Postel, dont le livre récent Replenish (2017) détaille les défis de l'eau dans le monde, a constaté qu'une excellente communication entre les municipalités et les résidents est essentielle pour tenir les crises à distance. La ville américaine d’Albuquerque a compris au début des années 90 qu’elle pourrait bientôt manquer d’eau en raison, en partie, de la surestimation des niveaux d’eau dans son unique aquifère. Aujourd'hui, après avoir diversifié ses sources d'eau et réparé les fuites de son réseau de distribution d'eau, Albuquerque est sur le point de sécuriser ses ressources en eau pour les 100 prochaines années - une réalisation ambitieuse que Postel attribue en grande partie à la participation de la communauté au processus de planification.

«Nous avons eu tendance à laisser de l'eau aux ingénieurs et aux services publics, mais c'est un problème de société», a déclaré Postel. "Là où la communauté est impliquée et engagée, je pense que vous pouvez obtenir de bien meilleurs résultats."

Cape_Town_2.jpg Le Cap a connu des précipitations inférieures à la moyenne au cours des trois dernières années. La gestion de l’eau peut contribuer à la crise, mais la sécheresse est le facteur dominant. (Simone Bissi / Wikimedia commons)

Les menaces du changement climatique ont longtemps semblé abstraites. Anna North, journaliste principale à Vox et auteur du roman dystopique climatique America Pacifica (2011), a déclaré Anna North, que ce n'est que ces dernières années que des crises environnementales apparemment croissantes ont commencé à nous donner un aperçu de la nouvelle réalité .

« Lorsque je travaillais sur America Pacifica, j’ai trouvé l’idée de ces énormes changements d’un point de vue esthétique et intellectuel, comme ce que cela ferait pour la société humaine?», Déclare North. «Mais nous sommes maintenant confrontés à certaines des choses que j'avais le luxe d'imaginer en 2011».

Par exemple, 2017 a été l'une des pires années d'incendies de forêt jamais enregistrés dans le monde, avec des millions d'acres incendiés dans l'ouest des États-Unis, au Canada, au Chili, en Europe et même au Groenland. La vague de chaleur de l'Inde en 2016 a fait au moins 160 morts et a fait fondre la chaussée à des températures qui ont battu des records en atteignant 123, 8 degrés Fahrenheit.

North souligne qu'une réalité regrettable de ces catastrophes climatiques et environnementales est que ce sont les populations vulnérables qui souffrent le plus. «Les personnes qui vivent déjà dans la pauvreté ou qui subissent déjà des discriminations ont généralement le pire», a-t-elle déclaré.

Les responsables du Cap font des efforts pour aider les populations vulnérables pendant cette crise, selon Wolski. Par exemple, la ville prévoit de maintenir l’eau dans les quartiers les plus pauvres et des groupes ont également commencé à organiser et à planifier des livraisons d’eau aux personnes âgées le jour zéro. Un centre d’opérations en cas de catastrophe aidera à résoudre les problèmes et permettra aux centres de distribution d’eau de fonctionner aussi bien que possible.

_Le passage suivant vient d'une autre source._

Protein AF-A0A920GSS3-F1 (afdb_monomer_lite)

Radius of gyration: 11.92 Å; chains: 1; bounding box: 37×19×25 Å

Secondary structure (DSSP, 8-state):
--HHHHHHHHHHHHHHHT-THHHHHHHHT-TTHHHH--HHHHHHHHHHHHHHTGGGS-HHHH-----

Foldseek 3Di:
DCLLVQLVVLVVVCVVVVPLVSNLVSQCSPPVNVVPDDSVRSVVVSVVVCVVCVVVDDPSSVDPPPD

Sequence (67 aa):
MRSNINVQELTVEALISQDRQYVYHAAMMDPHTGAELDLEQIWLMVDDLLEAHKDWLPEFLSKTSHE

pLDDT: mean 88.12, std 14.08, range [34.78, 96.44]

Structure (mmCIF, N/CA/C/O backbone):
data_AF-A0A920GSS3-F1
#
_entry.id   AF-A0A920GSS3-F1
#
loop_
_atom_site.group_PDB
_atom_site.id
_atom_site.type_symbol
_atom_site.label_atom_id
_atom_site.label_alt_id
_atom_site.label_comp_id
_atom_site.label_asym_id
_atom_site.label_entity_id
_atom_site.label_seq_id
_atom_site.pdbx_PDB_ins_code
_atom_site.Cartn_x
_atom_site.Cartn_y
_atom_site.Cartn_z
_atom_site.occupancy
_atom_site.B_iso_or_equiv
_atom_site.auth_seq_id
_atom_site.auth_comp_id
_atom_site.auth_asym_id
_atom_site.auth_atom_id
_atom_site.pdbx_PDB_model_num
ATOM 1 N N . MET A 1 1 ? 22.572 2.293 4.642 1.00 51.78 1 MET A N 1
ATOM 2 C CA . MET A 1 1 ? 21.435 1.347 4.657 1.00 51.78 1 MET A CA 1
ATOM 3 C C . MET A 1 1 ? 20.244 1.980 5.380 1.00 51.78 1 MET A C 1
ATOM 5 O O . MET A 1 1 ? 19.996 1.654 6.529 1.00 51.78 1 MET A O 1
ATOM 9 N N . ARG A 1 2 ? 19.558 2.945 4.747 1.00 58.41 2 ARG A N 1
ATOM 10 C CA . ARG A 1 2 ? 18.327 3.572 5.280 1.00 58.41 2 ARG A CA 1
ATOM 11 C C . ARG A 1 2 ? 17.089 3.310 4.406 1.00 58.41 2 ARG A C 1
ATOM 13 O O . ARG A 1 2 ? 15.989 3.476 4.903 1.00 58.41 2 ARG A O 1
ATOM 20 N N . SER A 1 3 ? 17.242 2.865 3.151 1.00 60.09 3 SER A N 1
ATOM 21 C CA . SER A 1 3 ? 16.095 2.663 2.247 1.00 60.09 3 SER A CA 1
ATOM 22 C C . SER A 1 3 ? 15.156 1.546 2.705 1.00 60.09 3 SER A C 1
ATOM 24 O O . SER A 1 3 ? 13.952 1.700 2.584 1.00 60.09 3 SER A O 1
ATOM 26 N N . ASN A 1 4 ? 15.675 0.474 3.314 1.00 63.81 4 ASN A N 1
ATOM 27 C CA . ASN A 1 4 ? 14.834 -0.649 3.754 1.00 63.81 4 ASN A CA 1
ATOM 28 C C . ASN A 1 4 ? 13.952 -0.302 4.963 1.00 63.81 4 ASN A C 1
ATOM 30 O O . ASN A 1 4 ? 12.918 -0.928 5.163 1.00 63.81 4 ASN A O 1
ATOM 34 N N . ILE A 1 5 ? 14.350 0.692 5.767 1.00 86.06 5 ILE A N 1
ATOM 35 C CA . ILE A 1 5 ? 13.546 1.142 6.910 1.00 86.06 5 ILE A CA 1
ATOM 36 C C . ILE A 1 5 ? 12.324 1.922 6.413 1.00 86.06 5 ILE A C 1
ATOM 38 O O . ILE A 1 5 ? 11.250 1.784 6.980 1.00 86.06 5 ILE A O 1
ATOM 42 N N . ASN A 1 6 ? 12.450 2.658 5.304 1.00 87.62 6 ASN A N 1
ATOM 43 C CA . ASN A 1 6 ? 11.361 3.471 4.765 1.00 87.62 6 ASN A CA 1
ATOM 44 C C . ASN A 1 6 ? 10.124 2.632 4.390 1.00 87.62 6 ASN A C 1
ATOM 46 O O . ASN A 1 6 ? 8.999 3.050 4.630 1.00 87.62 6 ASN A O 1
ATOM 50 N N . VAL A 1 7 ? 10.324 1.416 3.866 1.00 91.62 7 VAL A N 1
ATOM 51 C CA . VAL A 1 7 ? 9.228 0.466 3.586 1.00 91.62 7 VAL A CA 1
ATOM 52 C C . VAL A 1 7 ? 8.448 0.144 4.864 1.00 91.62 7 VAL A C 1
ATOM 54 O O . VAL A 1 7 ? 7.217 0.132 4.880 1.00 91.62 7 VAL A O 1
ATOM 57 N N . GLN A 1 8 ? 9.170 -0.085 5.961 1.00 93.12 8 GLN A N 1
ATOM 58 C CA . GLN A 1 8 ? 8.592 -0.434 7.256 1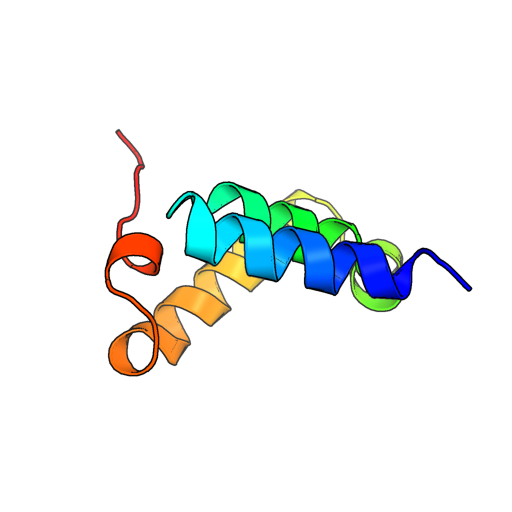.00 93.12 8 GLN A CA 1
ATOM 59 C C . GLN A 1 8 ? 7.889 0.771 7.889 1.00 93.12 8 GLN A C 1
ATOM 61 O O . GLN A 1 8 ? 6.779 0.625 8.390 1.00 93.12 8 GLN A O 1
ATOM 66 N N . GLU A 1 9 ? 8.497 1.958 7.820 1.00 95.00 9 GLU A N 1
ATOM 67 C CA . GLU A 1 9 ? 7.910 3.214 8.301 1.00 95.00 9 GLU A CA 1
ATOM 68 C C . GLU A 1 9 ? 6.587 3.518 7.590 1.00 95.00 9 GLU A C 1
ATOM 70 O O . GLU A 1 9 ? 5.585 3.760 8.255 1.00 95.00 9 GLU A O 1
ATOM 75 N N . LEU A 1 10 ? 6.547 3.407 6.258 1.00 94.44 10 LEU A N 1
ATOM 76 C CA . LEU A 1 10 ? 5.323 3.597 5.474 1.00 94.44 10 LEU A CA 1
ATOM 77 C C . LEU A 1 10 ? 4.256 2.547 5.814 1.00 94.44 10 LEU A C 1
ATOM 79 O O . LEU A 1 10 ? 3.081 2.876 5.937 1.00 94.44 10 LEU A O 1
ATOM 83 N N . THR A 1 11 ? 4.653 1.294 6.040 1.00 93.75 11 THR A N 1
ATOM 84 C CA . THR A 1 11 ? 3.712 0.239 6.453 1.00 93.75 11 THR A CA 1
ATOM 85 C C . THR A 1 11 ? 3.103 0.529 7.830 1.00 93.75 11 THR A C 1
ATOM 87 O O . THR A 1 11 ? 1.911 0.314 8.045 1.00 93.75 11 THR A O 1
ATOM 90 N N . VAL A 1 12 ? 3.902 1.042 8.770 1.00 95.31 12 VAL A N 1
ATOM 91 C CA . VAL A 1 12 ? 3.413 1.470 10.089 1.00 95.31 12 VAL A CA 1
ATOM 92 C C . VAL A 1 12 ? 2.493 2.682 9.953 1.00 95.31 12 VAL A C 1
ATOM 94 O O . VAL A 1 12 ? 1.430 2.704 10.572 1.00 95.31 12 VAL A O 1
ATOM 97 N N . GLU A 1 13 ? 2.853 3.649 9.111 1.00 95.56 13 GLU A N 1
ATOM 98 C CA . GLU A 1 13 ? 2.023 4.825 8.859 1.00 95.56 13 GLU A CA 1
ATOM 99 C C . GLU A 1 13 ? 0.667 4.434 8.261 1.00 95.56 13 GLU A C 1
ATOM 101 O O . GLU A 1 13 ? -0.356 4.952 8.704 1.00 95.56 13 GLU A O 1
ATOM 106 N N . ALA A 1 14 ? 0.623 3.450 7.353 1.00 95.12 14 ALA A N 1
ATOM 107 C CA . ALA A 1 14 ? -0.624 2.900 6.818 1.00 95.12 14 ALA A CA 1
ATOM 108 C C . ALA A 1 14 ? -1.562 2.401 7.930 1.00 95.12 14 ALA A C 1
ATOM 110 O O . ALA A 1 14 ? -2.767 2.633 7.885 1.00 95.12 14 ALA A O 1
ATOM 111 N N . LEU A 1 15 ? -1.014 1.739 8.955 1.00 94.31 15 LEU A N 1
ATOM 112 C CA . LEU A 1 15 ? -1.791 1.219 10.084 1.00 94.31 15 LEU A CA 1
ATOM 113 C C . LEU A 1 15 ? -2.270 2.322 11.033 1.00 94.31 15 LEU A C 1
ATOM 115 O O . LEU A 1 15 ? -3.388 2.242 11.540 1.00 94.31 15 LEU A O 1
ATOM 119 N N . ILE A 1 16 ? -1.435 3.332 11.290 1.00 96.12 16 ILE A N 1
ATOM 120 C CA . ILE A 1 16 ? -1.765 4.445 12.192 1.00 96.12 16 ILE A CA 1
ATOM 121 C C . ILE A 1 16 ? -2.810 5.365 11.552 1.00 96.12 16 ILE A C 1
ATOM 123 O O . ILE A 1 16 ? -3.799 5.715 12.196 1.00 96.12 16 ILE A O 1
ATOM 127 N N . SER A 1 17 ? -2.594 5.738 10.291 1.00 94.94 17 SER A N 1
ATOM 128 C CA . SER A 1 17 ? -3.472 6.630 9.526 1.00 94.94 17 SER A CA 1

La saison des pluies reprendra en mai, mais même en cas de sécheresse, la précarité de la dépendance à l'égard de l'eau de pluie demeurera. La ville travaillera dans les mois à venir pour diversifier les sources d’eau alors qu’elle creuserait des nappes phréatiques et établirait des usines de dessalement. Néanmoins, il faudra probablement au moins deux ans pour que les réservoirs se remplissent, explique Wolski, de sorte que les restrictions en matière d’eau ne seront probablement pas levées de si tôt.

Wolski ne connaît qu'une poignée d'autres qui sont allés à l'extrême de rénover leur piscine comme il l'a fait, mais il a dit que les gens progressaient d'une autre manière. Certains résidents ayant des forages privés ont proposé de partager l’eau avec d’autres, et c’est ce type de comportement qui lui donne de l’espoir en ces temps difficiles.

«Il faut rester positif dans ce type de situation», déclare Wolski.

Qu'y a-t-il derrière les problèmes d'eau du Cap?